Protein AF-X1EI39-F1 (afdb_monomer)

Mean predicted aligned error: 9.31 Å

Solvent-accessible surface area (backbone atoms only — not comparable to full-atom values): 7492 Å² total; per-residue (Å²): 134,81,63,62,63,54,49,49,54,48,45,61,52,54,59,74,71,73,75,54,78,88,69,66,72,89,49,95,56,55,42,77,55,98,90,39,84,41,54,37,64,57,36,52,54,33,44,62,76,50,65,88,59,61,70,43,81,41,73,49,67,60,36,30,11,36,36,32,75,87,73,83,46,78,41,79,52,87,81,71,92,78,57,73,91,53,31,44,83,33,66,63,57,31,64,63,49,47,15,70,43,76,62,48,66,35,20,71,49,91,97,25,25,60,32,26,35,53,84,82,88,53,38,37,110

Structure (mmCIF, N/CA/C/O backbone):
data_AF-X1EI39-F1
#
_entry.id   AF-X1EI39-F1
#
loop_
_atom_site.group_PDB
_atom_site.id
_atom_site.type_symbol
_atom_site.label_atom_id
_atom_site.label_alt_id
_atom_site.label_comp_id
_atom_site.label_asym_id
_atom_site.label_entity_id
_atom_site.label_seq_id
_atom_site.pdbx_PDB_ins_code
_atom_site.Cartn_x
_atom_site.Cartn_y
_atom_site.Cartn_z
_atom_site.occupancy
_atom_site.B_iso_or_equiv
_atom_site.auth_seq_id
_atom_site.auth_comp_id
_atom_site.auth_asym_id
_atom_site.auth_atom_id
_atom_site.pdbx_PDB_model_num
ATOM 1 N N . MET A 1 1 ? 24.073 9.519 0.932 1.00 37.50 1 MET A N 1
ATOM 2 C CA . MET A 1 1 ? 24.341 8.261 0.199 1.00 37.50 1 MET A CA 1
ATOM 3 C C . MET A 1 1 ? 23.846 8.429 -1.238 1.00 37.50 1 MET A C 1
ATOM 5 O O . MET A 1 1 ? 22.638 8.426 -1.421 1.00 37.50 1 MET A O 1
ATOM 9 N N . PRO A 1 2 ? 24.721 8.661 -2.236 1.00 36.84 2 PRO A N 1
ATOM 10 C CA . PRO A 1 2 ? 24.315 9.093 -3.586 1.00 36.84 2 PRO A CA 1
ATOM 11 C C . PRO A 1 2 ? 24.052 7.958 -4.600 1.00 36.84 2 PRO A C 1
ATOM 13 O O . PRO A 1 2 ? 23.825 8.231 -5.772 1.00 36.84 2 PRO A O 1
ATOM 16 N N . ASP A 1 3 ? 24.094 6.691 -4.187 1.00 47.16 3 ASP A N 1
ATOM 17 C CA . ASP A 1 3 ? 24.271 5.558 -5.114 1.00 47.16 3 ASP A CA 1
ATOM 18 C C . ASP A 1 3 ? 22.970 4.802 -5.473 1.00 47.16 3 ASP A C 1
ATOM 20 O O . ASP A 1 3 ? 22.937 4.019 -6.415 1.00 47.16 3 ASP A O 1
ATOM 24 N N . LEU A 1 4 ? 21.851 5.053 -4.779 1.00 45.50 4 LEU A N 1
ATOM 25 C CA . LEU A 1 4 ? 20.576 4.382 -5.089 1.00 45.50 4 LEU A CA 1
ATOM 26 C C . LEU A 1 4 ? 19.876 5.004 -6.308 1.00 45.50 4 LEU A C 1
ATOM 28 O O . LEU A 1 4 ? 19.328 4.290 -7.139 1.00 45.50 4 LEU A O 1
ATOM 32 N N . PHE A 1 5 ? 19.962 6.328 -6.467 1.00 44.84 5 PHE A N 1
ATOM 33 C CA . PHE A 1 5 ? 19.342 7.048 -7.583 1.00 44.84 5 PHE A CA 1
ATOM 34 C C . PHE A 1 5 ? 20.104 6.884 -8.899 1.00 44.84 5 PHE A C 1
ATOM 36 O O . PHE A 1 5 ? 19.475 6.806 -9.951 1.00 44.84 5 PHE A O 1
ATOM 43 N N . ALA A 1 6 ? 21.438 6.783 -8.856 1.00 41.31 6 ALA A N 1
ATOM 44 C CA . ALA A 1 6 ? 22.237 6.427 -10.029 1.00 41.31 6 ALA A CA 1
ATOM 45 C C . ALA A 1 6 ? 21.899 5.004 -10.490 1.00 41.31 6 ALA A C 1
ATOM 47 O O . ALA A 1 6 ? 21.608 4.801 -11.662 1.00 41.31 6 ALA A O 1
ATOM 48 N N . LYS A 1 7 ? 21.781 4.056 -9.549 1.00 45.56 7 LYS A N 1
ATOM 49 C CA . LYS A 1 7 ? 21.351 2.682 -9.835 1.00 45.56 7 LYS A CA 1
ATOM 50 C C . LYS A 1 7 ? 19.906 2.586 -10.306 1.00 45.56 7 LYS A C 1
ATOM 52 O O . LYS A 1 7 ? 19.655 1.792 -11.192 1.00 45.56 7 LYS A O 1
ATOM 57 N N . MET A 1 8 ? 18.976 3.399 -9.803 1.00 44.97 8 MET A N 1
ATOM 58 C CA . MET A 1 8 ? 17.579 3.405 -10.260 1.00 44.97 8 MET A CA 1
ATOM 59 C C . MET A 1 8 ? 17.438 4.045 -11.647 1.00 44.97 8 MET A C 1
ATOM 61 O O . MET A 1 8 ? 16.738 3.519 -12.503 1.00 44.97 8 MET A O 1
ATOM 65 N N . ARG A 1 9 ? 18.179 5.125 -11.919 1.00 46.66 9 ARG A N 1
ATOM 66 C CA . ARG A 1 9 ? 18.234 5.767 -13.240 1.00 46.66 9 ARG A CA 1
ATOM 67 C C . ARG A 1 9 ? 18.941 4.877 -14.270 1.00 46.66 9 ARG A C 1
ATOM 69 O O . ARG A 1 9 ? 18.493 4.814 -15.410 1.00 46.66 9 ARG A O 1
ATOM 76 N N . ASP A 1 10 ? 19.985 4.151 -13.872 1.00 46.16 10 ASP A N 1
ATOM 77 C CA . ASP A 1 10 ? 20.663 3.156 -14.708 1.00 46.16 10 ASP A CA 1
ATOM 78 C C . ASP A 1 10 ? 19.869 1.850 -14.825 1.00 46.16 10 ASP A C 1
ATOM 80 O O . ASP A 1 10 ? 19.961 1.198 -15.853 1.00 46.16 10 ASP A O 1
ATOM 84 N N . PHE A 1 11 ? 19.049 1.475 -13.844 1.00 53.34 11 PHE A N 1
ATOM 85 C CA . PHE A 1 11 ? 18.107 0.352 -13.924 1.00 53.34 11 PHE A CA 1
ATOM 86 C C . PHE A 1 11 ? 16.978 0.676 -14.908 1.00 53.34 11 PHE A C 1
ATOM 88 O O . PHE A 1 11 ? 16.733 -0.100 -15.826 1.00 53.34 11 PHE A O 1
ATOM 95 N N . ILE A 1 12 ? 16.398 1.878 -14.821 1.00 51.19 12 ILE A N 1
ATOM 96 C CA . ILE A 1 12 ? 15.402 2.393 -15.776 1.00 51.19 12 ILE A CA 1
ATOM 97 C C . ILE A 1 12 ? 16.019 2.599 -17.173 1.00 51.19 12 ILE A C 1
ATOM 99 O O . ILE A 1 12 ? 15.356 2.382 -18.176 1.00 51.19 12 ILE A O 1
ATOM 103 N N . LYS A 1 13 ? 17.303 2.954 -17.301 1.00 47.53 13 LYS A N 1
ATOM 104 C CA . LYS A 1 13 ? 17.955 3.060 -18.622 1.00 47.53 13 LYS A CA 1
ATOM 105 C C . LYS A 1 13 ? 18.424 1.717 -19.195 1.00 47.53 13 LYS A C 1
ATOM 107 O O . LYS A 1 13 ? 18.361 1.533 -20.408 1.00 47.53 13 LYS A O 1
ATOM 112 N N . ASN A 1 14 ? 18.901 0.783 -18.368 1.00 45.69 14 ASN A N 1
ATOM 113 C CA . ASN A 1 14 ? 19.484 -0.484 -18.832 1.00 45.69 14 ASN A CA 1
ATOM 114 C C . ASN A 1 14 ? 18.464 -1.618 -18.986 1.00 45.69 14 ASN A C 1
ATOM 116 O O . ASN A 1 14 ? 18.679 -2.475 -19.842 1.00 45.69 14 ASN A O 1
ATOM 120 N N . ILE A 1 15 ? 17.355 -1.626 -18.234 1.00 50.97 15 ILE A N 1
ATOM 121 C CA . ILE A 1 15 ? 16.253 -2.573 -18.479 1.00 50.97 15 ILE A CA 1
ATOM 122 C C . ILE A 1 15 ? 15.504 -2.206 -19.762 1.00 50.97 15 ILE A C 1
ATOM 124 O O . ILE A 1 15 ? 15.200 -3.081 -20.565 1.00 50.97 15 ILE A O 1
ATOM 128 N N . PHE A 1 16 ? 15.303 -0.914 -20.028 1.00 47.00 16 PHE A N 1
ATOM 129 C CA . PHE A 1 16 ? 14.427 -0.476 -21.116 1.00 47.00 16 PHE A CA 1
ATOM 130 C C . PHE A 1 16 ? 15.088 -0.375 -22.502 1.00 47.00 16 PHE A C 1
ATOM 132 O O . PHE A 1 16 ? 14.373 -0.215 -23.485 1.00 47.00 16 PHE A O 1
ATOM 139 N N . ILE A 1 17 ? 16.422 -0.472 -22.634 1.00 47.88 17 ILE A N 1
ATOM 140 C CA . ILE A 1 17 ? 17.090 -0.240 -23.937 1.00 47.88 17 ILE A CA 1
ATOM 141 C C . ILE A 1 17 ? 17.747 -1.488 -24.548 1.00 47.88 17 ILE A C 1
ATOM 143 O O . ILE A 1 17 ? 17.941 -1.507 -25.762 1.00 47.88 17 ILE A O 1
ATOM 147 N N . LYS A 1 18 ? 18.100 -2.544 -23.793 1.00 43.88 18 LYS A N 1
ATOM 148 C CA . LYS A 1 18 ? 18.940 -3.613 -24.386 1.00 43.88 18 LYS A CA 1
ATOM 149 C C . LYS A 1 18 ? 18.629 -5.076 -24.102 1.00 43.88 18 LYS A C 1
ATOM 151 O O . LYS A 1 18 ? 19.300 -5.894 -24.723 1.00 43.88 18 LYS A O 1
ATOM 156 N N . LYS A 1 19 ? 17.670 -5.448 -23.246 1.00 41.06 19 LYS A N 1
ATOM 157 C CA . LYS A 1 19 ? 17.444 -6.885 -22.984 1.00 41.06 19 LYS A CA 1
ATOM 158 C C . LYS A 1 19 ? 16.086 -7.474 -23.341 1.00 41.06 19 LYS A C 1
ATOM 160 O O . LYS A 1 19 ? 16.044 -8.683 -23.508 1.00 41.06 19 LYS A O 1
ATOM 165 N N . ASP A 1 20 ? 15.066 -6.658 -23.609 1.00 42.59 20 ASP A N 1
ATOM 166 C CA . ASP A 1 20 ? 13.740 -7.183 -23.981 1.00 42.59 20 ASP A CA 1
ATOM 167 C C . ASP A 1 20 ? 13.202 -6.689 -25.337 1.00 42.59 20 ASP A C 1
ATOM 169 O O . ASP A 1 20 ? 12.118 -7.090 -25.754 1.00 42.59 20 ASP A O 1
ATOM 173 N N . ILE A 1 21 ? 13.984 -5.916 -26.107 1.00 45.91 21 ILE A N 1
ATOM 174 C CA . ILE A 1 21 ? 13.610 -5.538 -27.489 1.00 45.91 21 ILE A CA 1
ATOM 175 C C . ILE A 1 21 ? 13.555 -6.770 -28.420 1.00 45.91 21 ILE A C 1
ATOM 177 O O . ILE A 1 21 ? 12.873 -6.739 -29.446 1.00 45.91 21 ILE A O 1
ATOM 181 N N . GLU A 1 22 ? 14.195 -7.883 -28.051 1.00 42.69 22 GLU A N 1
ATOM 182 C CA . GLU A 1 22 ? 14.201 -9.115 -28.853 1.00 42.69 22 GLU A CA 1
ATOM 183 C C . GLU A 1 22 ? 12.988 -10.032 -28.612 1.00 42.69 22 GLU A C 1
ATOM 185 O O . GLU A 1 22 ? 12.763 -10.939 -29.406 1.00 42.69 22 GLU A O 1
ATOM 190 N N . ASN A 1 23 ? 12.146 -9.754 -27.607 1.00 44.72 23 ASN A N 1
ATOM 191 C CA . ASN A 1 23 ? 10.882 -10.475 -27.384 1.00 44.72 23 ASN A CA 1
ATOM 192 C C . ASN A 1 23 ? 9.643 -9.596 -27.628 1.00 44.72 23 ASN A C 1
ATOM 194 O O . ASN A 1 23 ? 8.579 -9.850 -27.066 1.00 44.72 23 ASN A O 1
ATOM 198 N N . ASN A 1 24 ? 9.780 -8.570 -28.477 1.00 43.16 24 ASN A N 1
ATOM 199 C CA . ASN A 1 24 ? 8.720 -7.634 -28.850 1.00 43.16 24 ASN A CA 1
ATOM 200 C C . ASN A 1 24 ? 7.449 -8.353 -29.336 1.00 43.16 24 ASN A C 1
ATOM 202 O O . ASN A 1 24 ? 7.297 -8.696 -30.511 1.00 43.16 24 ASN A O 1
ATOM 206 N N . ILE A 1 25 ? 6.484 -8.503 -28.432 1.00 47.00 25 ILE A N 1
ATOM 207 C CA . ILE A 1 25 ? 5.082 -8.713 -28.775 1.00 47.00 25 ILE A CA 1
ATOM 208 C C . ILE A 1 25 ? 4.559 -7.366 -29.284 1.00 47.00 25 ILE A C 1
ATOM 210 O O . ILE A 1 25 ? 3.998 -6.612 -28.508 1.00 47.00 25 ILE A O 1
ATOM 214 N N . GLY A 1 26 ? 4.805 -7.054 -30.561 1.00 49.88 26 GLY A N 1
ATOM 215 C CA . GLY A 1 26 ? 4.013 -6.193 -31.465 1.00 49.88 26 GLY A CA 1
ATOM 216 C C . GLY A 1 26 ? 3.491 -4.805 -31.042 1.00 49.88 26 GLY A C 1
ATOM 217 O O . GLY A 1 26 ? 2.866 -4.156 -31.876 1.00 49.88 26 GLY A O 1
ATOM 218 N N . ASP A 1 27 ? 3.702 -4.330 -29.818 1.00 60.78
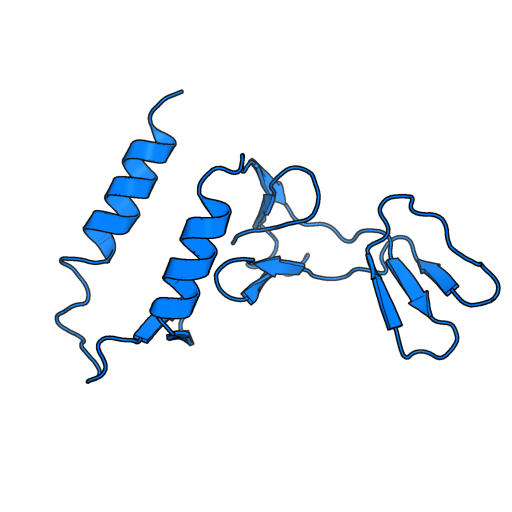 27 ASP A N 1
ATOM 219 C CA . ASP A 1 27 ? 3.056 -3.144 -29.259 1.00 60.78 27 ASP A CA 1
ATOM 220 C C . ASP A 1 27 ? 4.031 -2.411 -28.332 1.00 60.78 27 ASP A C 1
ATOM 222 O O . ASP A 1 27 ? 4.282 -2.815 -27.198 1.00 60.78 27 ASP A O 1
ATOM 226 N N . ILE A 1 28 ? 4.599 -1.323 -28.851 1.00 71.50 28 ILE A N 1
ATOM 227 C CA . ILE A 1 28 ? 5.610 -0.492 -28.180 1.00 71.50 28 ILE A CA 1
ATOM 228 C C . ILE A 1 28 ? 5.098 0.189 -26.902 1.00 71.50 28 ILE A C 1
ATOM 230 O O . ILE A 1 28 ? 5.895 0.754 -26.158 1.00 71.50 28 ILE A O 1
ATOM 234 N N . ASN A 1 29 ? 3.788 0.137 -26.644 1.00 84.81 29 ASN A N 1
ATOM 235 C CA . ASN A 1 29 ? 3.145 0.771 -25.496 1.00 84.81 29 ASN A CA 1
◆ ◆ ◆ ◆ ◆
- [WHAT THE EXERCISE ASKS]
Working from the material above, restate word for word the lines between the line with "ATOM 77 C CA" and the line with "ATOM 95 N N", both included, and only those.

- [YOUR SOLUTION]
ATOM 77 C CA . ASP A 1 10 ? 20.663 3.156 -14.708 1.00 46.16 10 ASP A CA 1
ATOM 78 C C . ASP A 1 10 ? 19.869 1.850 -14.825 1.00 46.16 10 ASP A C 1
ATOM 80 O O . ASP A 1 10 ? 19.961 1.198 -15.853 1.00 46.16 10 ASP A O 1
ATOM 84 N N . PHE A 1 11 ? 19.049 1.475 -13.844 1.00 53.34 11 PHE A N 1
ATOM 85 C CA . PHE A 1 11 ? 18.107 0.352 -13.924 1.00 53.34 11 PHE A CA 1
ATOM 86 C C . PHE A 1 11 ? 16.978 0.676 -14.908 1.00 53.34 11 PHE A C 1
ATOM 88 O O . PHE A 1 11 ? 16.733 -0.100 -15.826 1.00 53.34 11 PHE A O 1
ATOM 95 N N . ILE A 1 12 ? 16.398 1.878 -14.821 1.00 51.19 12 ILE A N 1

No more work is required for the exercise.